DATASET ENTRIES:
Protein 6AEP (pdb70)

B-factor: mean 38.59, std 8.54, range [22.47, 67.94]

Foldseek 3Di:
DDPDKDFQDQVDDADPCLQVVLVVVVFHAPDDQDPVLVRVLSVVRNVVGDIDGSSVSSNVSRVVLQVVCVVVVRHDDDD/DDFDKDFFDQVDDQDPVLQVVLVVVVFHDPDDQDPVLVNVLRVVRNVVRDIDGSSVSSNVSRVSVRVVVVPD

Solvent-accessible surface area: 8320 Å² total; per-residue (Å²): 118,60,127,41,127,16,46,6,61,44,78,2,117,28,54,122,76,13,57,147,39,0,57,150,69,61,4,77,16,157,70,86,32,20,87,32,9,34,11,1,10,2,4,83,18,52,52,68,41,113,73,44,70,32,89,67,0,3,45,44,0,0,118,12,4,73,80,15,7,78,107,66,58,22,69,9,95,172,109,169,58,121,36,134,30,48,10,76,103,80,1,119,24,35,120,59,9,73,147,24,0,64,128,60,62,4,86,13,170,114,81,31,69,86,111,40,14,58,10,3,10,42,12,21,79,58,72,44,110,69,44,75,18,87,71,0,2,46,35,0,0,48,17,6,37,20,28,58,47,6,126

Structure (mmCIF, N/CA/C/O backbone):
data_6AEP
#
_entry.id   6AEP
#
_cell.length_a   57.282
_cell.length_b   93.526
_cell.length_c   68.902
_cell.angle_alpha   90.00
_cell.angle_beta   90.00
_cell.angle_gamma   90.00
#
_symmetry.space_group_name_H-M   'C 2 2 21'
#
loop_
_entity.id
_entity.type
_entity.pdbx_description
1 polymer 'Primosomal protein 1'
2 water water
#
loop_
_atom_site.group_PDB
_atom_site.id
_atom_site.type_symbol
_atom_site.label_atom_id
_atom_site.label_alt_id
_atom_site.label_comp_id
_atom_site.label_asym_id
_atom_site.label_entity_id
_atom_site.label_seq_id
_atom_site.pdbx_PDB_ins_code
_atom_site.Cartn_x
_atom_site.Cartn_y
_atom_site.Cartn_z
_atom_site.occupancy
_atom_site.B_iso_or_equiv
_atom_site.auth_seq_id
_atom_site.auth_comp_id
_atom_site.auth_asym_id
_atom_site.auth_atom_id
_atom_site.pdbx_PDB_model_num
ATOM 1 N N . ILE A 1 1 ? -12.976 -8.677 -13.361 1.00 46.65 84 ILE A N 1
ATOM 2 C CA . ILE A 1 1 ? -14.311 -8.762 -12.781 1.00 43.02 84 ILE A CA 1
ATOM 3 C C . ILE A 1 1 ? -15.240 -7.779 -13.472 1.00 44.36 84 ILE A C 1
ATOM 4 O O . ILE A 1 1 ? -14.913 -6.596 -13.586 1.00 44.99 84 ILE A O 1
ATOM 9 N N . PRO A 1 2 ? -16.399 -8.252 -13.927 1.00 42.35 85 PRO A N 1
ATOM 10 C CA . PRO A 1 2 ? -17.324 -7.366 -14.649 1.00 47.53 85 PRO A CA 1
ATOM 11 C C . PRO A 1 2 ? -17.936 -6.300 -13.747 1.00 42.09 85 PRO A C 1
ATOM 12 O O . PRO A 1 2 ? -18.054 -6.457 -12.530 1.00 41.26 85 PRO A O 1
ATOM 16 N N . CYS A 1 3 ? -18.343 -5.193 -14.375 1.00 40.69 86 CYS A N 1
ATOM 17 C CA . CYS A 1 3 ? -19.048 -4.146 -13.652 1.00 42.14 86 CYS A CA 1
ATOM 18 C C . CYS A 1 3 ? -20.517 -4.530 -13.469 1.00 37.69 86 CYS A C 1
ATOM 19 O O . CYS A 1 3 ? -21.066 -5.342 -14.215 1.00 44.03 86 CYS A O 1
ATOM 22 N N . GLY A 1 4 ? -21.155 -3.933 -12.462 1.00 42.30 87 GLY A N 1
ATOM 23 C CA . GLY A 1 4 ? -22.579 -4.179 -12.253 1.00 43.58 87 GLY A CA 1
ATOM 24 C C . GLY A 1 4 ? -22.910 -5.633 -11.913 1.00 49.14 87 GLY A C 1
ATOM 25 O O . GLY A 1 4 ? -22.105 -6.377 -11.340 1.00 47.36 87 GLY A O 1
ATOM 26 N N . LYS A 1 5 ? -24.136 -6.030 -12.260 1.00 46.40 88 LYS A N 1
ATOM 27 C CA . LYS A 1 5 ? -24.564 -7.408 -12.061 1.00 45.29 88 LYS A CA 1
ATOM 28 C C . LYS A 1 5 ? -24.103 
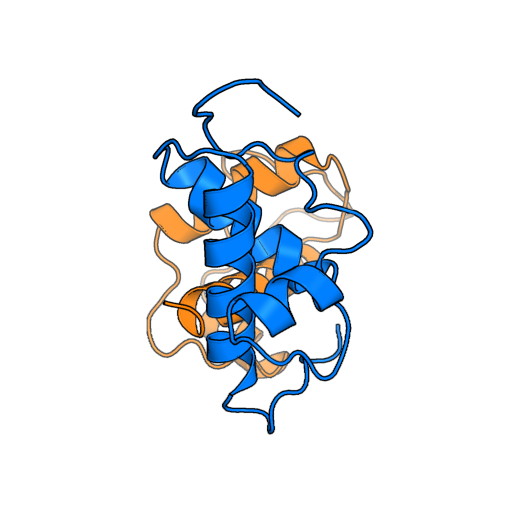-8.274 -13.227 1.00 43.39 88 LYS A C 1
ATOM 29 O O . LYS A 1 5 ? -24.205 -7.879 -14.394 1.00 43.00 88 LYS A O 1
ATOM 35 N N . PHE A 1 6 ? -23.591 -9.466 -12.911 1.00 42.59 89 PHE A N 1
ATOM 36 C CA . PHE A 1 6 ? -23.129 -10.374 -13.950 1.00 37.85 89 PHE A CA 1
ATOM 37 C C . PHE A 1 6 ? -23.446 -11.811 -13.563 1.00 34.91 89 PHE A C 1
ATOM 38 O O . PHE A 1 6 ? -23.554 -12.145 -12.379 1.00 37.18 89 PHE A O 1
ATOM 46 N N . ALA A 1 7 ? -23.601 -12.653 -14.582 1.00 37.05 90 ALA A N 1
ATOM 47 C CA . ALA A 1 7 ? -23.781 -14.085 -14.376 1.00 36.48 90 ALA A CA 1
ATOM 48 C C . ALA A 1 7 ? -22.454 -14.749 -14.023 1.00 32.74 90 ALA A C 1
ATOM 49 O O . ALA A 1 7 ? -21.388 -14.369 -14.519 1.00 35.59 90 ALA A O 1
ATOM 51 N N . MET A 1 8 ? -22.532 -15.765 -13.166 1.00 36.52 91 MET A N 1
ATOM 52 C CA . MET A 1 8 ? -21.336 -16.481 -12.743 1.00 34.95 91 MET A CA 1
ATOM 53 C C . MET A 1 8 ? -20.655 -17.131 -13.942 1.00 33.90 91 MET A C 1
ATOM 54 O O . MET A 1 8 ? -21.317 -17.653 -14.843 1.00 35.93 91 MET A O 1
ATOM 59 N N . TYR A 1 9 ? -19.326 -17.100 -13.953 1.00 32.23 92 TYR A N 1
ATOM 60 C CA . TYR A 1 9 ? -18.535 -17.622 -15.064 1.00 31.40 92 TYR A CA 1
ATOM 61 C C . TYR A 1 9 ? -17.343 -18.393 -14.509 1.00 34.78 92 TYR A C 1
ATOM 62 O O . TYR A 1 9 ? -16.906 -18.137 -13.376 1.00 33.56 92 TYR A O 1
ATOM 71 N N . PRO A 1 10 ? -16.812 -19.356 -15.275 1.00 33.44 93 PRO A N 1
ATOM 72 C CA . PRO A 1 10 ? -15.840 -20.305 -14.700 1.00 29.38 93 PRO A CA 1
ATOM 73 C C . PRO A 1 10 ? -14.572 -19.669 -14.160 1.00 36.47 93 PRO A C 1
ATOM 74 O O . PRO A 1 10 ? -13.995 -20.197 -13.202 1.00 34.04 93 PRO A O 1
ATOM 78 N N . ALA A 1 11 ? -14.115 -18.551 -14.724 1.00 35.69 94 ALA A N 1
ATOM 79 C CA . ALA A 1 11 ? -12.873 -17.948 -14.248 1.00 37.68 94 ALA A CA 1
ATOM 80 C C . ALA A 1 11 ? -13.060 -17.037 -13.035 1.00 39.41 94 ALA A C 1
ATOM 81 O O . ALA A 1 11 ? -12.069 -16.473 -12.555 1.00 36.25 94 ALA A O 1
ATOM 83 N N . TRP A 1 12 ? -14.284 -16.888 -12.524 1.00 34.35 95 TRP A N 1
ATOM 84 C CA . TRP A 1 12 ? -14.546 -15.936 -11.452 1.00 32.16 95 TRP A CA 1
ATOM 85 C C . TRP A 1 12 ? -13.815 -16.342 -10.180 1.00 35.82 95 TRP A C 1
ATOM 86 O O . TRP A 1 12 ? -13.668 -17.525 -9.871 1.00 29.68 95 TRP A O 1
ATOM 97 N N . GLN A 1 13 ? -13.369 -15.342 -9.424 1.00 34.32 96 GLN A N 1
ATOM 98 C CA . GLN A 1 13 ? -12.718 -15.611 -8.164 1.00 31.25 96 GLN A CA 1
ATOM 99 C C . GLN A 1 13 ? -13.142 -14.524 -7.199 1.00 36.22 96 GLN A C 1
ATOM 100 O O . GLN A 1 13 ? -13.280 -13.355 -7.601 1.00 33.85 96 GLN A O 1
ATOM 106 N N . PRO A 1 14 ? -13.351 -14.854 -5.932 1.00 31.50 97 PRO A N 1
ATOM 107 C CA . PRO A 1 14 ? -13.530 -13.808 -4.923 1.00 32.17 97 PRO A CA 1
ATOM 108 C C . PRO A 1 14 ? -12.251 -12.991 -4.758 1.00 35.69 97 PRO A C 1
ATOM 109 O O . PRO A 1 14 ? -11.198 -13.306 -5.316 1.00 32.87 97 PRO A O 1
ATOM 113 N N . ASP A 1 15 ? -12.359 -11.909 -3.984 1.00 34.43 98 ASP A N 1
ATOM 114 C CA . ASP A 1 15 ? -11.222 -11.028 -3.752 1.00 38.14 98 ASP A CA 1
ATOM 115 C C . ASP A 1 15 ? -10.150 -11.708 -2.902 1.00 41.24 98 ASP A C 1
ATOM 116 O O . ASP A 1 15 ? -10.423 -12.622 -2.114 1.00 33.57 98 ASP A O 1
ATOM 121 N N . ALA A 1 16 ? -8.917 -11.204 -3.030 1.00 37.45 99 ALA A N 1
ATOM 122 C CA . ALA A 1 16 ? -7.806 -11.757 -2.257 1.00 42.51 99 ALA A CA 1
ATOM 123 C C . ALA A 1 16 ? -8.050 -11.668 -0.751 1.00 41.84 99 ALA A C 1
ATOM 124 O O . ALA A 1 16 ? -7.543 -12.504 0.009 1.00 40.97 99 ALA A O 1
ATOM 126 N N . ASP A 1 17 ? -8.821 -10.679 -0.295 1.00 40.53 100 ASP A N 1
ATOM 127 C CA . ASP A 1 17 ? -9.106 -10.526 1.128 1.00 38.65 100 ASP A CA 1
ATOM 128 C C . ASP A 1 17 ? -10.455 -11.123 1.515 1.00 37.94 100 ASP A C 1
ATOM 129 O O . ASP A 1 17 ? -11.062 -10.697 2.502 1.00 37.81 100 ASP A O 1
ATOM 134 N N . PHE A 1 18 ? -10.914 -12.131 0.768 1.00 36.67 101 PHE A N 1
ATOM 135 C CA . PHE A 1 18 ? -12.267 -12.650 0.940 1.00 34.01 101 PHE A CA 1
ATOM 136 C C . PHE A 1 18 ? -12.532 -13.073 2.381 1.00 32.99 101 PHE A C 1
ATOM 137 O O . PHE A 1 18 ? -13.592 -12.773 2.941 1.00 34.55 101 PHE A O 1
ATOM 145 N N . GLN A 1 19 ? -11.581 -13.768 3.005 1.00 29.41 102 GLN A N 1
ATOM 146 C CA . GLN A 1 19 ? -11.838 -14.295 4.345 1.00 32.46 102 GLN A CA 1
ATOM 147 C C . GLN A 1 19 ? -12.114 -13.172 5.352 1.00 33.85 102 GLN A C 1
ATOM 148 O O . GLN A 1 19 ? -12.990 -13.298 6.216 1.00 34.26 102 GLN A O 1
ATOM 154 N N . ARG A 1 20 ? -11.392 -12.066 5.245 1.00 34.91 103 ARG A N 1
ATOM 155 C CA . ARG A 1 20 ? -11.687 -10.884 6.052 1.00 38.82 103 ARG A CA 1
ATOM 156 C C . ARG A 1 20 ? -13.083 -10.338 5.844 1.00 35.16 103 ARG A C 1
ATOM 157 O O . ARG A 1 20 ? -13.829 -10.044 6.789 1.00 35.95 103 ARG A O 1
ATOM 165 N N . GLN A 1 21 ? -13.373 -10.105 4.568 1.00 35.44 104 GLN A N 1
ATOM 166 C CA . GLN A 1 21 ? -14.662 -9.557 4.184 1.00 40.47 104 GLN A CA 1
ATOM 167 C C . GLN A 1 21 ? -15.786 -10.446 4.678 1.00 35.45 104 GLN A C 1
ATOM 168 O O . GLN A 1 21 ? -16.779 -9.963 5.236 1.00 38.17 104 GLN A O 1
ATOM 174 N N . ALA A 1 22 ? -15.621 -11.760 4.517 1.00 32.95 105 ALA A N 1
ATOM 175 C CA . ALA A 1 22 ? -16.626 -12.707 4.981 1.00 32.08 105 ALA A CA 1
ATOM 176 C C . ALA A 1 22 ? -16.859 -12.571 6.478 1.00 35.90 105 ALA A C 1
ATOM 177 O O . ALA A 1 22 ? -18.004 -12.610 6.948 1.00 34.64 105 ALA A O 1
ATOM 179 N N . ALA A 1 23 ? -15.784 -12.414 7.247 1.00 31.71 106 ALA A N 1
ATOM 180 C CA . ALA A 1 23 ? -15.948 -12.233 8.681 1.00 32.19 106 ALA A CA 1
ATOM 181 C C . ALA A 1 23 ? -16.730 -10.963 8.988 1.00 35.35 106 ALA A C 1
ATOM 182 O O . ALA A 1 23 ? -17.558 -10.947 9.904 1.00 34.43 106 ALA A O 1
ATOM 184 N N . LEU A 1 24 ? -16.518 -9.902 8.210 1.00 36.34 107 LEU A N 1
ATOM 185 C CA . LEU A 1 24 ? -17.247 -8.668 8.483 1.00 40.16 107 LEU A CA 1
ATOM 186 C C . LEU A 1 24 ? -18.694 -8.740 8.011 1.00 42.68 107 LEU A C 1
ATOM 187 O O . LEU A 1 24 ? -19.533 -7.981 8.509 1.00 46.56 107 LEU A O 1
ATOM 192 N N . TRP A 1 25 ? -19.012 -9.662 7.103 1.00 39.00 108 TRP A N 1
ATOM 193 C CA . TRP A 1 25 ? -20.391 -10.040 6.814 1.00 40.22 108 TRP A CA 1
ATOM 194 C C . TRP A 1 25 ? -20.951 -11.044 7.824 1.00 44.49 108 TRP A C 1
ATOM 195 O O . TRP A 1 25 ? -22.056 -11.561 7.623 1.00 47.13 108 TRP A O 1
ATOM 206 N N . GLY A 1 26 ? -20.210 -11.347 8.890 1.00 40.24 109 GLY A N 1
ATOM 207 C CA . GLY A 1 26 ? -20.678 -12.267 9.907 1.00 40.38 109 GLY A CA 1
ATOM 208 C C . GLY A 1 26 ? -20.424 -13.735 9.648 1.00 38.17 109 GLY A C 1
ATOM 209 O O . GLY A 1 26 ? -21.054 -14.575 10.300 1.00 42.49 109 GLY A O 1
ATOM 210 N N . VAL A 1 27 ? -19.531 -14.084 8.721 1.00 37.13 110 VAL A N 1
ATOM 211 C CA . VAL A 1 27 ? -19.244 -15.476 8.401 1.00 35.20 110 VAL A CA 1
ATOM 212 C C . VAL A 1 27 ? -17.806 -15.789 8.799 1.00 31.09 110 VAL A C 1
ATOM 213 O O . VAL A 1 27 ? -16.855 -15.344 8.143 1.00 31.91 110 VAL A O 1
ATOM 217 N N . ALA A 1 28 ? -17.640 -16.556 9.875 1.00 33.71 111 ALA A N 1
ATOM 218 C CA . ALA A 1 28 ? -16.332 -17.098 10.202 1.00 29.81 111 ALA A CA 1
ATOM 219 C C . ALA A 1 28 ? -15.976 -18.230 9.253 1.00 34.77 111 ALA A C 1
ATOM 220 O O . ALA A 1 28 ? -16.830 -19.032 8.869 1.00 34.21 111 ALA A O 1
ATOM 222 N N . LEU A 1 29 ? -14.700 -18.301 8.889 1.00 31.33 112 LEU A N 1
ATOM 223 C CA . LEU A 1 29 ? -14.178 -19.369 8.043 1.00 33.18 112 LEU A CA 1
ATOM 224 C C . LEU A 1 29 ? -12.888 -19.853 8.680 1.00 33.46 112 LEU A C 1
ATOM 225 O O . LEU A 1 29 ? -11.912 -19.097 8.750 1.00 31.90 112 LEU A O 1
ATOM 230 N N . ARG A 1 30 ? -12.886 -21.101 9.160 1.00 30.12 113 ARG A N 1
ATOM 231 C CA . ARG A 1 30 ? -11.710 -21.615 9.857 1.00 31.00 113 ARG A CA 1
ATOM 232 C C . ARG A 1 30 ? -10.517 -21.750 8.924 1.00 33.41 113 ARG A C 1
ATOM 233 O O . ARG A 1 30 ? -9.371 -21.613 9.365 1.00 31.72 113 ARG A O 1
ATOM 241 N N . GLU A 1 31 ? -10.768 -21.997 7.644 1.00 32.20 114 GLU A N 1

WHAT YOU SHOULD DO: What is needed is an exact copy of the lines above, from the one containing "ATOM 181 C C" through the one containing "ATOM 207 C CA", with nothing added.

RESPONSE TO THIS TASK:
ATOM 181 C C . ALA A 1 23 ? -16.730 -10.963 8.988 1.00 35.35 106 ALA A C 1
ATOM 182 O O . ALA A 1 23 ? -17.558 -10.947 9.904 1.00 34.43 106 ALA A O 1
ATOM 184 N N . LEU A 1 24 ? -16.518 -9.902 8.210 1.00 36.34 107 LEU A N 1
ATOM 185 C CA . LEU A 1 24 ? -17.247 -8.668 8.483 1.00 40.16 107 LEU A CA 1
ATOM 186 C C . LEU A 1 24 ? -18.694 -8.740 8.011 1.00 42.68 107 LEU A C 1
ATOM 187 O O . LEU A 1 24 ? -19.533 -7.981 8.509 1.00 46.56 107 LEU A O 1
ATOM 192 N N . TRP A 1 25 ? -19.012 -9.662 7.103 1.00 39.00 108 TRP A N 1
ATOM 193 C CA . TRP A 1 25 ? -20.391 -10.040 6.814 1.00 40.22 108 TRP A CA 1
ATOM 194 C C . TRP A 1 25 ? -20.951 -11.044 7.824 1.00 44.49 108 TRP A C 1
ATOM 195 O O . TRP A 1 25 ? -22.056 -11.561 7.623 1.00 47.13 108 TRP A O 1
ATOM 206 N N . GLY A 1 26 ? -20.210 -11.347 8.890 1.00 40.24 109 GLY A N 1
ATOM 207 C CA . GLY A 1 26 ? -20.678 -12.267 9.907 1.00 40.38 109 GLY A CA 1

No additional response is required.